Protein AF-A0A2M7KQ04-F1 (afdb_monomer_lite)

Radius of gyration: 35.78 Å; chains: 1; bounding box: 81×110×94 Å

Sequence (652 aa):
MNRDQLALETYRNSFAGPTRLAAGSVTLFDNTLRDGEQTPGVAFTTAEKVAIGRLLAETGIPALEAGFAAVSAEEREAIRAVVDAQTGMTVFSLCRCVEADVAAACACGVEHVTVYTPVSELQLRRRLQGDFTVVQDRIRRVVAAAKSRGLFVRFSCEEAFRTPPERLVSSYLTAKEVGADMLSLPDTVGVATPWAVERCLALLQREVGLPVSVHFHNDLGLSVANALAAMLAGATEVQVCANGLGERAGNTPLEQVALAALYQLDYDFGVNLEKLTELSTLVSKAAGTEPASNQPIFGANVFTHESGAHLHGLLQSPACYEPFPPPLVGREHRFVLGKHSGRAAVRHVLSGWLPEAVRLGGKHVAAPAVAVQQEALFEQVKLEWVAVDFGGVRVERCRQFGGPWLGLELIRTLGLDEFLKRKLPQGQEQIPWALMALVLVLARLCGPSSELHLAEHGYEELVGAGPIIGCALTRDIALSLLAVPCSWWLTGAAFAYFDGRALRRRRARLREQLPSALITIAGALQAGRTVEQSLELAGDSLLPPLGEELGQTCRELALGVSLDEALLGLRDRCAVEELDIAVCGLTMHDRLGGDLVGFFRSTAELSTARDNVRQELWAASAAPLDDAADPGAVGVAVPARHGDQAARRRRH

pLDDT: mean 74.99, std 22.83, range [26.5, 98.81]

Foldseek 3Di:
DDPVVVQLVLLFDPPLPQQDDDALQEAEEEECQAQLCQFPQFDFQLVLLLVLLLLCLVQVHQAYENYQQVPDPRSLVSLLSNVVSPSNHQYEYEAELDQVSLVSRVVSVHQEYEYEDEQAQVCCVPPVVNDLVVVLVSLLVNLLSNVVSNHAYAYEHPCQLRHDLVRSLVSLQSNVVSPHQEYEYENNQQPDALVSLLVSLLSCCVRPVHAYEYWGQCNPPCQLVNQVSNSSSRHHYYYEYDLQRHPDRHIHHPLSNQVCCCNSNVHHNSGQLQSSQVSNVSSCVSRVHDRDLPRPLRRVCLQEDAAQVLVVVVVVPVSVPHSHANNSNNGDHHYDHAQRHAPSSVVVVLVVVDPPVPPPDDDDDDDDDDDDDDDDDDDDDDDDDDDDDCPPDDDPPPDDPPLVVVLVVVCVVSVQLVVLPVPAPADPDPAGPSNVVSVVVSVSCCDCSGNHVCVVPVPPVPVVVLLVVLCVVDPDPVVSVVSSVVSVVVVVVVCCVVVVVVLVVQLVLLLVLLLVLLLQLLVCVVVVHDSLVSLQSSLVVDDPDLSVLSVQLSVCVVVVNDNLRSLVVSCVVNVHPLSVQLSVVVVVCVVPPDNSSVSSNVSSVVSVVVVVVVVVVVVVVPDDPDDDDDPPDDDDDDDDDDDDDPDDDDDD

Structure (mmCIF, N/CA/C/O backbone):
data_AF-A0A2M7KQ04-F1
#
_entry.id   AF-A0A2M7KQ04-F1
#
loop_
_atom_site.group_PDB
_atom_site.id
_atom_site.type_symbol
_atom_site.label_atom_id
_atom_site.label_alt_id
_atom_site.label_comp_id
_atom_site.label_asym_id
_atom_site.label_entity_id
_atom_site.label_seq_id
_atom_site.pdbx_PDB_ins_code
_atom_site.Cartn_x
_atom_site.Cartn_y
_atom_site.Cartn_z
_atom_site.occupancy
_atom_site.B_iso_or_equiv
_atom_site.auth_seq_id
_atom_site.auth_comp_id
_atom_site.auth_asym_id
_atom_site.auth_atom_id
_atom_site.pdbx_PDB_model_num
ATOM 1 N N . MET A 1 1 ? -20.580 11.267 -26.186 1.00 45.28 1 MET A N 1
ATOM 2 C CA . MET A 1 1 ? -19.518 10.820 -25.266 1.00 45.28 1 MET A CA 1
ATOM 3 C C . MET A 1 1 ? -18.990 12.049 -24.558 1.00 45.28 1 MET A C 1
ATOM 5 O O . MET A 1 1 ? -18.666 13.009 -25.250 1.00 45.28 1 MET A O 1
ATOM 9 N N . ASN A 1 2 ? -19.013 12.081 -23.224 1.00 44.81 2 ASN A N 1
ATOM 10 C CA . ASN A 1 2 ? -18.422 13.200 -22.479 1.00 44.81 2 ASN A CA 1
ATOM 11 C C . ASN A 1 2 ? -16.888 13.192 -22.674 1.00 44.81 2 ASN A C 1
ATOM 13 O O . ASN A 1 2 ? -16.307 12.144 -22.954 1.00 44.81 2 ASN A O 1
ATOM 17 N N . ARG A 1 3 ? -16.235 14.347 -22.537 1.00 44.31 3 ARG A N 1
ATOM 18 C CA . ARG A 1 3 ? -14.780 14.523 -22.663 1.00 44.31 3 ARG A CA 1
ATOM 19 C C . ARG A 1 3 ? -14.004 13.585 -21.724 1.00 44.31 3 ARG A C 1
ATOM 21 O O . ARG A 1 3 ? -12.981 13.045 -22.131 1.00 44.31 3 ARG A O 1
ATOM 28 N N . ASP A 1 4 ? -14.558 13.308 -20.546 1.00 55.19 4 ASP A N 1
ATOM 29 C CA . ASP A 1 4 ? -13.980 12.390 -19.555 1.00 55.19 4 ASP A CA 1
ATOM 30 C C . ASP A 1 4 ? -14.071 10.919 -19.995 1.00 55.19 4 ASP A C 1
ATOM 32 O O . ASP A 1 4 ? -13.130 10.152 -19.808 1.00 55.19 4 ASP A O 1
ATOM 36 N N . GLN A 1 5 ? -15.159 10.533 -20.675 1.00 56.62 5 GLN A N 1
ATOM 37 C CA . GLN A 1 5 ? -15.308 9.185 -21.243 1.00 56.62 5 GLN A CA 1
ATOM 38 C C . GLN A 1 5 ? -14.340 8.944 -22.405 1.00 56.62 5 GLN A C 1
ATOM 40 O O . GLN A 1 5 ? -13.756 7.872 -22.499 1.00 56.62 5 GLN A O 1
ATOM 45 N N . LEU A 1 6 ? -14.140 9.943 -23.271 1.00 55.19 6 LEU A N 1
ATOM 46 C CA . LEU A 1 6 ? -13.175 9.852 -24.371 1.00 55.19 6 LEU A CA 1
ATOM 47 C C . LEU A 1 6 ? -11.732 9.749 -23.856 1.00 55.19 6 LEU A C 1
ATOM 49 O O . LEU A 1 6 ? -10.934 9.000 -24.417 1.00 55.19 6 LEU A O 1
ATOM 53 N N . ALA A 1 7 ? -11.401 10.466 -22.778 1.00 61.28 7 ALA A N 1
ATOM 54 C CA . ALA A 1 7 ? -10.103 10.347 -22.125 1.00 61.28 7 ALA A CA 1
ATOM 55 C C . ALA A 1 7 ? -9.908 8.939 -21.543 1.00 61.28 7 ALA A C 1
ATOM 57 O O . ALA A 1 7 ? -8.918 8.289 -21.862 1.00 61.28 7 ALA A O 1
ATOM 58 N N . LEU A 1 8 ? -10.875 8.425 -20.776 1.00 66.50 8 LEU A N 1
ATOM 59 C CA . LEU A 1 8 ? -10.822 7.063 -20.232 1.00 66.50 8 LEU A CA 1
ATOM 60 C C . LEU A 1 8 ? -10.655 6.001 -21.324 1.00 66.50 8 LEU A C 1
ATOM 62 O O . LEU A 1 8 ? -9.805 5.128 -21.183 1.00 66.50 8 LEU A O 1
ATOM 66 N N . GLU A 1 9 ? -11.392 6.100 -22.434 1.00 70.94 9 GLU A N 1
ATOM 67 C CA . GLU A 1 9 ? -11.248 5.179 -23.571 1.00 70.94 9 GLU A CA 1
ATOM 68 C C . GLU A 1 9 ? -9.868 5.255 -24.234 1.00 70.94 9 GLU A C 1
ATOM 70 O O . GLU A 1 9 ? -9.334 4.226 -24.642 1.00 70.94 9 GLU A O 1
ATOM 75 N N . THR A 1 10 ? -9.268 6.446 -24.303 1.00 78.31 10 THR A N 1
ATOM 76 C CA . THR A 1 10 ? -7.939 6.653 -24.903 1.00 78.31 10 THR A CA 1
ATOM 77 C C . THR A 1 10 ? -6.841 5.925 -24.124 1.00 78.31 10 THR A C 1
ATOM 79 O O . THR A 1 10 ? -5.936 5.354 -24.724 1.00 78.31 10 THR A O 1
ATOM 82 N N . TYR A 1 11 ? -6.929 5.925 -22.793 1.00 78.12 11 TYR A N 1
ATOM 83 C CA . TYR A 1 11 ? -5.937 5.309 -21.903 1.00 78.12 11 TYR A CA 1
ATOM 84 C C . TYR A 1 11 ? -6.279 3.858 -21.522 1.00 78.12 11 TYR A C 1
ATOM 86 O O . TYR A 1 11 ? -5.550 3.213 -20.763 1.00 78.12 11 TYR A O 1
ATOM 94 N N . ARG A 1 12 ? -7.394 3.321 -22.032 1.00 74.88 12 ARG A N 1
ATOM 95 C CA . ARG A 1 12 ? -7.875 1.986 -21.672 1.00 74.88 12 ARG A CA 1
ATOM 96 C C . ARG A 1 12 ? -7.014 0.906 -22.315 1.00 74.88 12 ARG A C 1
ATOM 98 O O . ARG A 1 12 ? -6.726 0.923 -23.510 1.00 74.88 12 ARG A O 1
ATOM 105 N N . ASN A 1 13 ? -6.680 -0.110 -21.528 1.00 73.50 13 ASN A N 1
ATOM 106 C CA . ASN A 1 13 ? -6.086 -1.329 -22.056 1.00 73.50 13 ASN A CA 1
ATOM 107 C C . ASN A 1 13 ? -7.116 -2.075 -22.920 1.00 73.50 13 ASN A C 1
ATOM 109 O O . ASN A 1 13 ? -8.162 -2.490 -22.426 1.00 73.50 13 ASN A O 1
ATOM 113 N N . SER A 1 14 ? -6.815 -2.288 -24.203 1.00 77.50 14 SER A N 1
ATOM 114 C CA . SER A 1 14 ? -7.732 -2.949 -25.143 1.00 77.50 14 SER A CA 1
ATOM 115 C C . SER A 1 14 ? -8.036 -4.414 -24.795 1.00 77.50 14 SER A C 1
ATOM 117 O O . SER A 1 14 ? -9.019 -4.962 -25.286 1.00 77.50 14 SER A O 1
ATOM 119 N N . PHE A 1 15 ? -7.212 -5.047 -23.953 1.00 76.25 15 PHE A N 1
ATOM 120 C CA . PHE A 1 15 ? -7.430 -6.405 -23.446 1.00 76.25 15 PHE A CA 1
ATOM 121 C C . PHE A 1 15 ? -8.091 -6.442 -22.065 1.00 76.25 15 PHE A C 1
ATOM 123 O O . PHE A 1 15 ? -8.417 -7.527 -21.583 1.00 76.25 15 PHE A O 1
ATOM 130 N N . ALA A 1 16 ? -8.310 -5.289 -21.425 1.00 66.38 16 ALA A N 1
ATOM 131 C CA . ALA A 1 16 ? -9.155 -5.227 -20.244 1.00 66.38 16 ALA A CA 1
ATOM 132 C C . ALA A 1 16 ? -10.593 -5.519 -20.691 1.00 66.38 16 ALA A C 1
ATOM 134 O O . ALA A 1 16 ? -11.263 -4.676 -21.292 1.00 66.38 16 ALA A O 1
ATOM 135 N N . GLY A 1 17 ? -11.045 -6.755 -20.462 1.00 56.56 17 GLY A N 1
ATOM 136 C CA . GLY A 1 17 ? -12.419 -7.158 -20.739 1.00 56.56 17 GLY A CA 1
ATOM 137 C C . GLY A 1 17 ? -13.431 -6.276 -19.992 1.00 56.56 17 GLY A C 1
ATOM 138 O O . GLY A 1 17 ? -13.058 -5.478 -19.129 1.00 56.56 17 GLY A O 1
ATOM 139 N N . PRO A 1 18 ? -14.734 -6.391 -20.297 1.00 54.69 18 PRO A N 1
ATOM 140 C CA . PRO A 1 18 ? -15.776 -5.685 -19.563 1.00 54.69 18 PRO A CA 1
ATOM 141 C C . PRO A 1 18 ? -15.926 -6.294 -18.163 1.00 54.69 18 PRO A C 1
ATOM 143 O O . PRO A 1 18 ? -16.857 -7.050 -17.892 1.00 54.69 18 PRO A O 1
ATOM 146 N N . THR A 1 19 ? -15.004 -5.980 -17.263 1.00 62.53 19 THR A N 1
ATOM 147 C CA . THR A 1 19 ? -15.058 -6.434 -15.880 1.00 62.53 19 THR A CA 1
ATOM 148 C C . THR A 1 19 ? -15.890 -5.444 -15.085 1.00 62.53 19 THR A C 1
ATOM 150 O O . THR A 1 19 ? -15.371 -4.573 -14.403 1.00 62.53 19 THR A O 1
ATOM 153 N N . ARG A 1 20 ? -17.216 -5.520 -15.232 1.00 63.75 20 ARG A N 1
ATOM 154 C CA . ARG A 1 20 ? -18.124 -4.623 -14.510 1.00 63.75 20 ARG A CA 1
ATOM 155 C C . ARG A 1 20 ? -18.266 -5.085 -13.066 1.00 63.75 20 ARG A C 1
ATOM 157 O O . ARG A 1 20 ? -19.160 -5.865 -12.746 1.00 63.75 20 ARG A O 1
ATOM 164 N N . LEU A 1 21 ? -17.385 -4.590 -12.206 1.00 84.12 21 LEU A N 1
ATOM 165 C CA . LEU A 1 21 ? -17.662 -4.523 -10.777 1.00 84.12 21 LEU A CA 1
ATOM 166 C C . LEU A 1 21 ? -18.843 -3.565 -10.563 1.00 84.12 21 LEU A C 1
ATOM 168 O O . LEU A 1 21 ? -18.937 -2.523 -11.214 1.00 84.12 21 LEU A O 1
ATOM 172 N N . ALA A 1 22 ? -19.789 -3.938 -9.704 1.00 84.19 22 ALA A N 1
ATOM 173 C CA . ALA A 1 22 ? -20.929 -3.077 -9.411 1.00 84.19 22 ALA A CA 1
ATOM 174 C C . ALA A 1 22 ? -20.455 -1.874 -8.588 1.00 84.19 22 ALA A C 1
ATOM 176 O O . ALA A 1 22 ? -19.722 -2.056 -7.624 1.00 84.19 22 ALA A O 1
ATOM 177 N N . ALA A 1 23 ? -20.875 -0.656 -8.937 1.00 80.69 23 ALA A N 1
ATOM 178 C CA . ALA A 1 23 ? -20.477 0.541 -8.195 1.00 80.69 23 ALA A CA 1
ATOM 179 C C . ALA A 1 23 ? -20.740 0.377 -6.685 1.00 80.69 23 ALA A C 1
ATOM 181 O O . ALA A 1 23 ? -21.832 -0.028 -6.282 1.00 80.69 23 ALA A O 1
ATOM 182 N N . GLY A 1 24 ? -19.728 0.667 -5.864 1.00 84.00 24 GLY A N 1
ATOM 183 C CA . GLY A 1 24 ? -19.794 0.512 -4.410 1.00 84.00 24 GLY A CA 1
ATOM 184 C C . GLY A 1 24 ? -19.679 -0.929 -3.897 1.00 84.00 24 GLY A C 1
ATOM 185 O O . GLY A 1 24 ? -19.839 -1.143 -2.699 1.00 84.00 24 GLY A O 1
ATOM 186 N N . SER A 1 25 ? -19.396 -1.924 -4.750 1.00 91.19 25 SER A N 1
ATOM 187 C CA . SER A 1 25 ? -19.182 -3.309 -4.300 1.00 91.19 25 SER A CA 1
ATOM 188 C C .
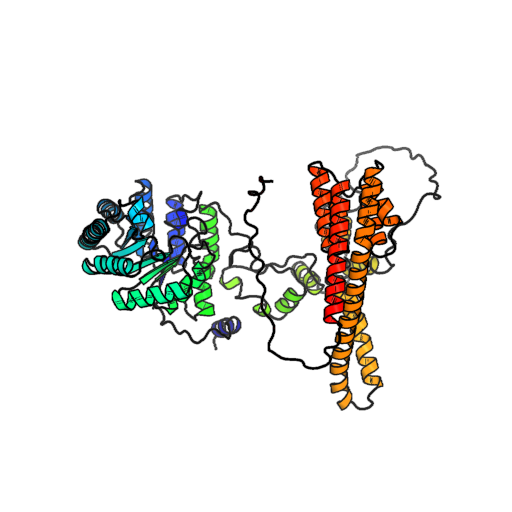 SER A 1 25 ? -17.869 -3.508 -3.539 1.00 91.19 25 SER A C 1
ATOM 190 O O . SER A 1 25 ? -17.736 -4.490 -2.813 1.00 91.19 25 SER A O 1
ATOM 192 N N . VAL A 1 26 ? -16.903 -2.604 -3.728 1.00 97.19 26 VAL A N 1
ATOM 193 C CA . VAL A 1 26 ? -15.596 -2.599 -3.059 1.00 97.19 26 VAL A CA 1
ATOM 194 C C . VAL A 1 26 ? -15.290 -1.212 -2.490 1.00 97.19 26 VAL A C 1
ATOM 196 O O . VAL A 1 26 ? -15.377 -0.215 -3.208 1.00 97.19 26 VAL A O 1
ATOM 199 N N . THR A 1 27 ? -14.873 -1.139 -1.229 1.00 97.81 27 THR A N 1
ATOM 200 C CA . THR A 1 27 ? -14.407 0.098 -0.579 1.00 97.81 27 THR A CA 1
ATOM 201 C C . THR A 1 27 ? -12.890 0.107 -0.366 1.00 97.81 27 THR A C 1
══════════════════════════════
Look through the entries above and quote exactly the lines from the line with "ATOM 13 O O" to the line with "ATOM 19 C C", counting both of those lines.

Task result.
ATOM 13 O O . ASN A 1 2 ? -16.307 12.144 -22.954 1.00 44.81 2 ASN A O 1
ATOM 17 N N . ARG A 1 3 ? -16.235 14.347 -22.537 1.00 44.31 3 ARG A N 1
ATOM 18 C CA . ARG A 1 3 ? -14.780 14.523 -22.663 1.00 44.31 3 ARG A CA 1
ATOM 19 C C . ARG A 1 3 ? -14.004 13.585 -21.724 1.00 44.31 3 ARG A C 1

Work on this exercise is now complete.